La ingenuidad de la muchacha, la alegría que es contagiosa, trajeron unos asomos de buen humor, una sonrisa pálida, a la triste carátula del indiano. Doña Maura, iluminada por una idea, adelantando ya sin recelo los babuchones de orillo, empujó a Saletita, que, sin cesar de reír, tropezó con don Pánfilo.

-Déle un beso que es una chiquilla...

El viejo llegó sus labios fríos a la cara de rosa, donde depositó un beso sepulcral...

Desde aquel día vino don Pánfilo todas las tardes, a la misma hora, a sentarse en el sillón de gutapercha, en la trastienda de su antiguo amor. Y se esparció por el pueblo la voz de que iban a realizarse los planes malogrados, y no faltó quien se mofase de aquella trasnochada y ridícula boda... Doña Maura recibía bien la broma, la contestaba con chanzas de comadre que hace su santo gusto, y ofrecía dulces, y convidaba para dentro de un mes... Juzgaba oportuno despistar a los murmuradores y curiosos, que envidiaban la caza magnífica. El indiano se había tragado el anzuelo. Aquel aturdimiento, aquella franqueza graciosa de Saletita, le conquistaron de golpe. Como el hombre de gastado estómago que siente capricho por un manjar nuevo o una fruta temprana, el viejo se encandilaba y se deshacía en babas mirando a la chiquilla.

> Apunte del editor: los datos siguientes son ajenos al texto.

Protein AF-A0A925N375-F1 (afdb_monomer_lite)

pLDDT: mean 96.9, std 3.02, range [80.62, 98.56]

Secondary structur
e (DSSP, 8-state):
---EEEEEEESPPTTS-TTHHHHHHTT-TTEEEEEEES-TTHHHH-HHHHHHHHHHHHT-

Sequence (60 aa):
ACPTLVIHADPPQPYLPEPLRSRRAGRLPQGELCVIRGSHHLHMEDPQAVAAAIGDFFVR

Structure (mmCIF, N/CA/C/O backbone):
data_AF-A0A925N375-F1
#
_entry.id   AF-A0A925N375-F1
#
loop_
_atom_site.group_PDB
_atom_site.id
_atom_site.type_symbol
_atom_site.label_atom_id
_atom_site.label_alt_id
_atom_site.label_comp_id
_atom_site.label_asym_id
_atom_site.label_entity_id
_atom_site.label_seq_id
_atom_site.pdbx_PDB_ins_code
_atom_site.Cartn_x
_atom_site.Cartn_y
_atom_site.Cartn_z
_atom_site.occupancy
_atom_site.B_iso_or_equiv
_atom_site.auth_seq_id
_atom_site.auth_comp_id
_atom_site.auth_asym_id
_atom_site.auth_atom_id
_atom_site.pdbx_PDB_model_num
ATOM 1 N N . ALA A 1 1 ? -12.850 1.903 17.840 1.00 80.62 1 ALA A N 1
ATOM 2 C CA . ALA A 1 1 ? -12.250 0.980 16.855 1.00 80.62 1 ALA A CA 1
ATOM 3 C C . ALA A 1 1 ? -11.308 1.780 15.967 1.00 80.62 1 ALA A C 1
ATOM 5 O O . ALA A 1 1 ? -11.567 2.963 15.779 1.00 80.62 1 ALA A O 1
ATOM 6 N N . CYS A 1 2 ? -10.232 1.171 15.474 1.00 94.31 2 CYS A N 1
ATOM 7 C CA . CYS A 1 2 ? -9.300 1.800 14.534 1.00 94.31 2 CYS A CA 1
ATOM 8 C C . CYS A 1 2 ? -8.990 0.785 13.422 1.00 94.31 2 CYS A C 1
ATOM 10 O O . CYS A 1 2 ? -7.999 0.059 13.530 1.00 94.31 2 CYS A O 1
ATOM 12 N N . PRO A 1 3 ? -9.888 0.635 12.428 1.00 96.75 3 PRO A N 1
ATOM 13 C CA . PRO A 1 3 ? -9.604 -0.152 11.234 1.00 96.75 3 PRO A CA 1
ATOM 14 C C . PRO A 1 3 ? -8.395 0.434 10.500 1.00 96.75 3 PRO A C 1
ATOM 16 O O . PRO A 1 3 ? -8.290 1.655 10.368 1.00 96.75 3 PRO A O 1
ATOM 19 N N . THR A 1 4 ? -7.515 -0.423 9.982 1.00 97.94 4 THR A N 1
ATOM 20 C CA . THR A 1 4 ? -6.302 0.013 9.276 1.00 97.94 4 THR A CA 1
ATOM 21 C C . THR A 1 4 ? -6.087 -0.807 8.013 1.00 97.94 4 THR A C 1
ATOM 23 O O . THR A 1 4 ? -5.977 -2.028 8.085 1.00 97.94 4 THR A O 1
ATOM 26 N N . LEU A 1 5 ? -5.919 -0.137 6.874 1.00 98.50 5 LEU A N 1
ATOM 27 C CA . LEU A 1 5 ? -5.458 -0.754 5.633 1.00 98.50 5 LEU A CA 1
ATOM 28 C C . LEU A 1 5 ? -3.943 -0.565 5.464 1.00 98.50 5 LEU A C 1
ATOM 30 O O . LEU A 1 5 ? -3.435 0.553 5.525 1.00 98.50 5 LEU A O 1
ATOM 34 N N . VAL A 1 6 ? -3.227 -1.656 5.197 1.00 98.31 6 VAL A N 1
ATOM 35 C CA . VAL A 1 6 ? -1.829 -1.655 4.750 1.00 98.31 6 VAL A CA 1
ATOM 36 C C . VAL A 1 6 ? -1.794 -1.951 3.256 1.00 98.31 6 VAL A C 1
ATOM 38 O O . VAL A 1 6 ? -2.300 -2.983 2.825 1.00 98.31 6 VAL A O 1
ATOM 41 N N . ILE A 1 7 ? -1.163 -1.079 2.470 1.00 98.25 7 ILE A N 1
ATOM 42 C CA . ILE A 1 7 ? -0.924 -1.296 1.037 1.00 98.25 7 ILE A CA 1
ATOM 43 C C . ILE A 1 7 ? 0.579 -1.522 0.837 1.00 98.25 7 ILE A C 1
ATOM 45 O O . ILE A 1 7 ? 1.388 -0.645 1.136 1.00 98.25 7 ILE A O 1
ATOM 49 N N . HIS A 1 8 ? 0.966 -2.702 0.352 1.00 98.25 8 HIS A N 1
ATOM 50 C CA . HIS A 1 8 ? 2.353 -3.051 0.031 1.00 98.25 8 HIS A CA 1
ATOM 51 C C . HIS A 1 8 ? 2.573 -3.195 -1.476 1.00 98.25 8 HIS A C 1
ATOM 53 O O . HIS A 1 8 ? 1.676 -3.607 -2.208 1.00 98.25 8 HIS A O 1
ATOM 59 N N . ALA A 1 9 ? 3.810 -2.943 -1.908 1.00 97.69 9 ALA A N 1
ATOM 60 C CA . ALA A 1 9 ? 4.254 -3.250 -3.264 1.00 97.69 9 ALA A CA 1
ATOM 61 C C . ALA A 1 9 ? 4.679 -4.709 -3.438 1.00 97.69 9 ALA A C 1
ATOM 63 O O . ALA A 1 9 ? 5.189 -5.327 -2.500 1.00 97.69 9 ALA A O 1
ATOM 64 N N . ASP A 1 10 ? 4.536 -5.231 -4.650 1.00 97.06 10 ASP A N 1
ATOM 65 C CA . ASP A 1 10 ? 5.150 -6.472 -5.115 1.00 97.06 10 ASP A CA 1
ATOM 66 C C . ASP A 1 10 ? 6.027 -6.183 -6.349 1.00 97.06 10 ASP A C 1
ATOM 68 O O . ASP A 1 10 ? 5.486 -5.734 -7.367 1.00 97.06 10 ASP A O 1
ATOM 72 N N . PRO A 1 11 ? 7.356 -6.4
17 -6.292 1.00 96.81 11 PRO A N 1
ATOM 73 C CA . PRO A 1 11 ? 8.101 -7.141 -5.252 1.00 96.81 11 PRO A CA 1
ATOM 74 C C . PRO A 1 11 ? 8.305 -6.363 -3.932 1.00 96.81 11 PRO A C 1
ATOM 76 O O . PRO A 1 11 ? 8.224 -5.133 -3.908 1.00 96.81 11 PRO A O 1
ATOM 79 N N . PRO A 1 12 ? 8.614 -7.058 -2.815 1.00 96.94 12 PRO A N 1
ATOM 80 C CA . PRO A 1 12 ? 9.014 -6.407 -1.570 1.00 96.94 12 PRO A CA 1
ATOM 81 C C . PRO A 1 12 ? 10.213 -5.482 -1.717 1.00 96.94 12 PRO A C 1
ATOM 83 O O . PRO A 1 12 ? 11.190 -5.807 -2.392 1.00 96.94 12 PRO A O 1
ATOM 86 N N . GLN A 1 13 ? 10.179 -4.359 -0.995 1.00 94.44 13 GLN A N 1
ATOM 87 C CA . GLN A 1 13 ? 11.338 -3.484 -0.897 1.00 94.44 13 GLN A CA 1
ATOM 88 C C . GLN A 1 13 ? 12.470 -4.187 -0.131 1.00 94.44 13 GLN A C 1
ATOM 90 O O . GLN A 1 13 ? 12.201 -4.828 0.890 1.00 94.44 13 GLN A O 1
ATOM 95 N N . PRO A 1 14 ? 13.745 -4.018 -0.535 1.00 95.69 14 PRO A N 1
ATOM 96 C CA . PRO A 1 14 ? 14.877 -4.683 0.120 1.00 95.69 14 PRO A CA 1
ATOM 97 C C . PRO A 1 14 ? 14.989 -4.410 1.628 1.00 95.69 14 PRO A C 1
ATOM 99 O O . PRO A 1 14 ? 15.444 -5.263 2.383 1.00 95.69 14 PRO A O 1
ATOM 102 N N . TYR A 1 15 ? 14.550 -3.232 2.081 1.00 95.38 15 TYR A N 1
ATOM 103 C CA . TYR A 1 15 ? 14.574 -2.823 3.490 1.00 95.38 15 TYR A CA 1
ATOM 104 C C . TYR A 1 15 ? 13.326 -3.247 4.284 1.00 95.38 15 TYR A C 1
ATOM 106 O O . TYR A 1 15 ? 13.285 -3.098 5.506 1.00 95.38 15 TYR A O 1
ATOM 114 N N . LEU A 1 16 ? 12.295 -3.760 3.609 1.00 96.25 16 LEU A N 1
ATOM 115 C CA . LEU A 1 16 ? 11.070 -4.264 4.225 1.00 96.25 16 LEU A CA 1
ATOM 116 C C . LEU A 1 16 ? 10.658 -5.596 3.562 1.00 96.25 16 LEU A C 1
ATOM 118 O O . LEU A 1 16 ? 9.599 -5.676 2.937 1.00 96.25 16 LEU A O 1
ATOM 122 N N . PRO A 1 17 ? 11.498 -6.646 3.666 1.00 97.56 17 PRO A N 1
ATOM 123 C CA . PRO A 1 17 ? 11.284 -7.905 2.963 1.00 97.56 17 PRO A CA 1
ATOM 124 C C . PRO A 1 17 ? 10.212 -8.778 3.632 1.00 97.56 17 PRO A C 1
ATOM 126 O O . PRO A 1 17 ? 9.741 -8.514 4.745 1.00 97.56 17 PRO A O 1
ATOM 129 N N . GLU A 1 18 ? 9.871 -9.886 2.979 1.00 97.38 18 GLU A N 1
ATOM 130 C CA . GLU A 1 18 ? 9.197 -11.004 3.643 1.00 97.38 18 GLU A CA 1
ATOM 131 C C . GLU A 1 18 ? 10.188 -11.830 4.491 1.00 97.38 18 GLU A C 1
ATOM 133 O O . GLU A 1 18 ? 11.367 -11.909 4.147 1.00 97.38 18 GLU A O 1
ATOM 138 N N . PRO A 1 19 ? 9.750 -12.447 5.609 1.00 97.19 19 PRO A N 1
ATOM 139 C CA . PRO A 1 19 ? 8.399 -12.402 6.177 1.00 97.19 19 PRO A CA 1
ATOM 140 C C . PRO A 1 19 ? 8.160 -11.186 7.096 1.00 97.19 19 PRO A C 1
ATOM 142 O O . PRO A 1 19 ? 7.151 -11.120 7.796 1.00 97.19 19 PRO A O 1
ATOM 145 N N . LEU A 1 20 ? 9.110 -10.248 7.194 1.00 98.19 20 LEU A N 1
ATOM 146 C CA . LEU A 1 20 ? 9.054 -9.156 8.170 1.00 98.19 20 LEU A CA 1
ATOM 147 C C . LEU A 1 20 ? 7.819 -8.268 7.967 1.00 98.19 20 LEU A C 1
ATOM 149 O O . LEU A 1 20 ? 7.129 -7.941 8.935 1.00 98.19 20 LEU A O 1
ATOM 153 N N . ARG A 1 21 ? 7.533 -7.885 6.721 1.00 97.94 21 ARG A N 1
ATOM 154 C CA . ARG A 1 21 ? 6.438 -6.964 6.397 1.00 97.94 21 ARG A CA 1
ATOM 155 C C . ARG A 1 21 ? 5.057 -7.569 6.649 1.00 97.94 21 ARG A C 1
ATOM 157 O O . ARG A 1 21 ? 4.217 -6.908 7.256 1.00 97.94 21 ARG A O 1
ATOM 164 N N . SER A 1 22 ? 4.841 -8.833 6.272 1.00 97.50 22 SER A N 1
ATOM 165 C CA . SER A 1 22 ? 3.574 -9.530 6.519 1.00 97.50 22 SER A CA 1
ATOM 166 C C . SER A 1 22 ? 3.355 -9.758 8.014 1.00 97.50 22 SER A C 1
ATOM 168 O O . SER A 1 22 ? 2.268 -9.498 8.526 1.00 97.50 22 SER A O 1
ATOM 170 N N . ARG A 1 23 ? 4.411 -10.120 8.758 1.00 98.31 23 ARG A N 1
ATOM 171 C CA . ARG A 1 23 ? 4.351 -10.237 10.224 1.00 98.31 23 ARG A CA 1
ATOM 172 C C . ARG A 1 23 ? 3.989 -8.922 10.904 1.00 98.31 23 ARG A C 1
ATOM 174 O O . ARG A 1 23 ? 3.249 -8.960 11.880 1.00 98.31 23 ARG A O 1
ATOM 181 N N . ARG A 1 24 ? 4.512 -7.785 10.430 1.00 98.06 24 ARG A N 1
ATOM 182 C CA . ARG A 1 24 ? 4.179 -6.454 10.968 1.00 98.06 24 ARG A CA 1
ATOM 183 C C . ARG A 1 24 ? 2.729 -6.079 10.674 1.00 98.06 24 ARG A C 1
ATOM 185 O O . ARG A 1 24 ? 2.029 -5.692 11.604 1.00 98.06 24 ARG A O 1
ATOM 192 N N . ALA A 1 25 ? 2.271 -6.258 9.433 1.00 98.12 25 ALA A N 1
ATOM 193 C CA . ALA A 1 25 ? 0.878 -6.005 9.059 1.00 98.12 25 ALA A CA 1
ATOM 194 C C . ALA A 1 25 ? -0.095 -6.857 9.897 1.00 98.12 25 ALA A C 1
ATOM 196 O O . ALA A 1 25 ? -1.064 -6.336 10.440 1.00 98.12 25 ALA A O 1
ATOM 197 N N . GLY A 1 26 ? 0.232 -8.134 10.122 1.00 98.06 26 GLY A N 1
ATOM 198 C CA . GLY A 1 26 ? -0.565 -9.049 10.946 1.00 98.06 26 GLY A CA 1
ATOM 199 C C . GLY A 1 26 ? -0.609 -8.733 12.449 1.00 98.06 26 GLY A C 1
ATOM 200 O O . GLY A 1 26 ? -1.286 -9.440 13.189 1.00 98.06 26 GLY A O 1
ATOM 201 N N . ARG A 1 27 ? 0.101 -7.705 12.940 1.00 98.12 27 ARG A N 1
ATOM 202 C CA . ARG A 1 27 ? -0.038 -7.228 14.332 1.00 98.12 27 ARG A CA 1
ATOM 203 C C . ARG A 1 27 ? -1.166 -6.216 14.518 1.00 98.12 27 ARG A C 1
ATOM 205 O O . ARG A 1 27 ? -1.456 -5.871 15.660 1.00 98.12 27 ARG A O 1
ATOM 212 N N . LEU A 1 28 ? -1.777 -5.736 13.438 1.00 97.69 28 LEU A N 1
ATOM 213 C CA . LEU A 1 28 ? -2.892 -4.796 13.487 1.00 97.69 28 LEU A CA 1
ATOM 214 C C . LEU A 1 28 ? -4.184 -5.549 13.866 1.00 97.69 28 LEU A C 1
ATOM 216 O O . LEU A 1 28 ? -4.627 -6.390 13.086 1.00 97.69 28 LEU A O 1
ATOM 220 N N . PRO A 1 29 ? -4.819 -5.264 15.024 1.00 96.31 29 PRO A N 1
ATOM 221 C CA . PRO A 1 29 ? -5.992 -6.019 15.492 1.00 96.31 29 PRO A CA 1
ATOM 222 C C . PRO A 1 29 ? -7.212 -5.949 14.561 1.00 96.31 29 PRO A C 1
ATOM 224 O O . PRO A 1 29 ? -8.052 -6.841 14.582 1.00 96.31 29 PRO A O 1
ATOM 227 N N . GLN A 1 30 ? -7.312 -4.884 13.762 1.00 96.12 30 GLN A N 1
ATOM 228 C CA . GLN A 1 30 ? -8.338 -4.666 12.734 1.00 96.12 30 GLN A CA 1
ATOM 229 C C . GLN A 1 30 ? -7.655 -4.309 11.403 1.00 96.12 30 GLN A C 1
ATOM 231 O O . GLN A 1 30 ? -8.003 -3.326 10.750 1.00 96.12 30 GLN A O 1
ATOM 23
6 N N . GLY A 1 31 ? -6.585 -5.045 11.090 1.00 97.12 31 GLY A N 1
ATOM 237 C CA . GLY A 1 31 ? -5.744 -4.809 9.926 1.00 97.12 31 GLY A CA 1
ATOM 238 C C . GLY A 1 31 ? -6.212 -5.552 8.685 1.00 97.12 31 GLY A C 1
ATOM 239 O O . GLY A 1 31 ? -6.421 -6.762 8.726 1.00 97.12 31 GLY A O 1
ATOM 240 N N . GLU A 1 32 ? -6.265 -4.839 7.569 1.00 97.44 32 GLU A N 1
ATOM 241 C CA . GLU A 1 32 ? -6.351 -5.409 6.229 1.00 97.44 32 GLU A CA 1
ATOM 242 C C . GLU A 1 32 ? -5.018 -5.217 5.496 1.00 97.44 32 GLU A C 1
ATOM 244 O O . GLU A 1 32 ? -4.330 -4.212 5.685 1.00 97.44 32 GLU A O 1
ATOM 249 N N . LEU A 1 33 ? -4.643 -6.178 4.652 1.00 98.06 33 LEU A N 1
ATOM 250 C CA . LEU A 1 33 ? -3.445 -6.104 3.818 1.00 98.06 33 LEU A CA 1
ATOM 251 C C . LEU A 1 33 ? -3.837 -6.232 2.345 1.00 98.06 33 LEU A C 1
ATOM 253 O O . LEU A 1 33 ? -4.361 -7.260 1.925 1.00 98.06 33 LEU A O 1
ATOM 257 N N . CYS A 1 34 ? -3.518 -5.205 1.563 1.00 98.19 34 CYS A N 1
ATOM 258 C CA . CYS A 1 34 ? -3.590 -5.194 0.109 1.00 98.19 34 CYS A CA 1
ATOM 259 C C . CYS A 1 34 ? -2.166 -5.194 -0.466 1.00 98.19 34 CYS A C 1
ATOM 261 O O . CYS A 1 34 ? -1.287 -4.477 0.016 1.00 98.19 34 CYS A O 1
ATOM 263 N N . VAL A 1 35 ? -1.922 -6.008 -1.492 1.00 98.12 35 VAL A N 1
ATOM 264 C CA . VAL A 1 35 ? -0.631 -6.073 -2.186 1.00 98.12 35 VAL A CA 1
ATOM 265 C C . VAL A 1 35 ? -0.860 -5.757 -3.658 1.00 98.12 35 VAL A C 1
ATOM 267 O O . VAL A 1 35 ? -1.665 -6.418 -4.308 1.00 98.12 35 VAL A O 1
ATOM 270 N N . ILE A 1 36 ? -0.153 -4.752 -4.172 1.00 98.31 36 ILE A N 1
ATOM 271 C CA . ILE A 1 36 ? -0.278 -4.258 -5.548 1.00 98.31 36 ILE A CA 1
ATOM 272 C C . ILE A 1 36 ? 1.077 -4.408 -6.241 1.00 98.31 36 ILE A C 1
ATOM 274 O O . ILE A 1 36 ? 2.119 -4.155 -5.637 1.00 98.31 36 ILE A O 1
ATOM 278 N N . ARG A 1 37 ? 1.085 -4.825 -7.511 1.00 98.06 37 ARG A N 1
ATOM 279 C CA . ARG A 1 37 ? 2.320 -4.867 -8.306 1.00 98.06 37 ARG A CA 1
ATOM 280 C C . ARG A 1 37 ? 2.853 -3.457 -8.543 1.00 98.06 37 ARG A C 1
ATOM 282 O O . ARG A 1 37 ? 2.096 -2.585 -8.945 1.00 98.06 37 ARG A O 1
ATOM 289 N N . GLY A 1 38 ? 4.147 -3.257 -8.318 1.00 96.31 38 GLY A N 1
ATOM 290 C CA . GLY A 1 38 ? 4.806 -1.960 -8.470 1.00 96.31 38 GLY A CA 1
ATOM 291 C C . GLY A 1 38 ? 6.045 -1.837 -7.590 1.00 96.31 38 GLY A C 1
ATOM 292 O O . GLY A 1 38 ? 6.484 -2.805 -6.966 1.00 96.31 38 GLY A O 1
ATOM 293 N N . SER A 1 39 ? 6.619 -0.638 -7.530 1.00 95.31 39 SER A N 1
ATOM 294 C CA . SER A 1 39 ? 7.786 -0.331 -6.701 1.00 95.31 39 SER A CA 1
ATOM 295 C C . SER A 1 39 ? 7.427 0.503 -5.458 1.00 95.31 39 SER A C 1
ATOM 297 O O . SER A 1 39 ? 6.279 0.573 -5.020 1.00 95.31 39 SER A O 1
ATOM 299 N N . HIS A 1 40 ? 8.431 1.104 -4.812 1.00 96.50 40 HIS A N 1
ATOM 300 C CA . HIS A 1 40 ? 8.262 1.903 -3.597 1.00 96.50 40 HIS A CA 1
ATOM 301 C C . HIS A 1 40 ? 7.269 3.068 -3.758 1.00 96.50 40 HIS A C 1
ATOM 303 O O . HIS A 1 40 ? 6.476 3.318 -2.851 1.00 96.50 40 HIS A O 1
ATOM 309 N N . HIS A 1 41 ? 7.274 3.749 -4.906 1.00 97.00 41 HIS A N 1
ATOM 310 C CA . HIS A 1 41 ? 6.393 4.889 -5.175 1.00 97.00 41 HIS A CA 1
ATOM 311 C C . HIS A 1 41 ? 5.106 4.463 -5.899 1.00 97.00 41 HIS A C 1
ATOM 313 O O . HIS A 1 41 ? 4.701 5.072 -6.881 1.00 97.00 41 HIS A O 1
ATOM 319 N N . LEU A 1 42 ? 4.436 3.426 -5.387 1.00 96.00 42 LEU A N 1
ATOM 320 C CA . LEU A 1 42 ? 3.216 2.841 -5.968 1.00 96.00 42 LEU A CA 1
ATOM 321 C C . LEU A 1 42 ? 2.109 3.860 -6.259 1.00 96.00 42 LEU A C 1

Una dificultad presentía la madre, pero dificultad tremenda. Al manifestar don Pánfilo sus honestas intenciones, ¿cómo trastear a Saletita? ¿Cómo persuadirla al sacrificio? ¿Cómo decir a aquellos diecinueve años imprevisores, cándidos, floridos, que se uniesen indisolublemente a aquellos setenta y cinco achacosos, hediondos, envueltos ya en la atmósfera de la tumba? Doña Maura no se atrevía, no. ¡Vaya una ocurrencia del vejete, ir a chalarse por la mocita! ¡Qué hombres, qué incorregibles! Cuanto más viejo, más pellejo... Esta sentencia no es aplicable sólo a los borrachos... ¿Para qué necesitaba ahora esposa el bueno de don Pánfilo? Para cuidarle, para servirle las medicinas, para dirigir su casa, para..., para heredarle, en suma..., sí, para recoger aquel fortunón, que no cayese en manos indiferentes, extrañas... ¿No sería prudente que, supuestos tales fines, eligiese una mujer formal, una persona ya práctica, seria, que sabe lo que es la vida y tiene experiencia y mundo?... ¡Ah! ¡Si don Pánfilo atendiese a su conveniencia!...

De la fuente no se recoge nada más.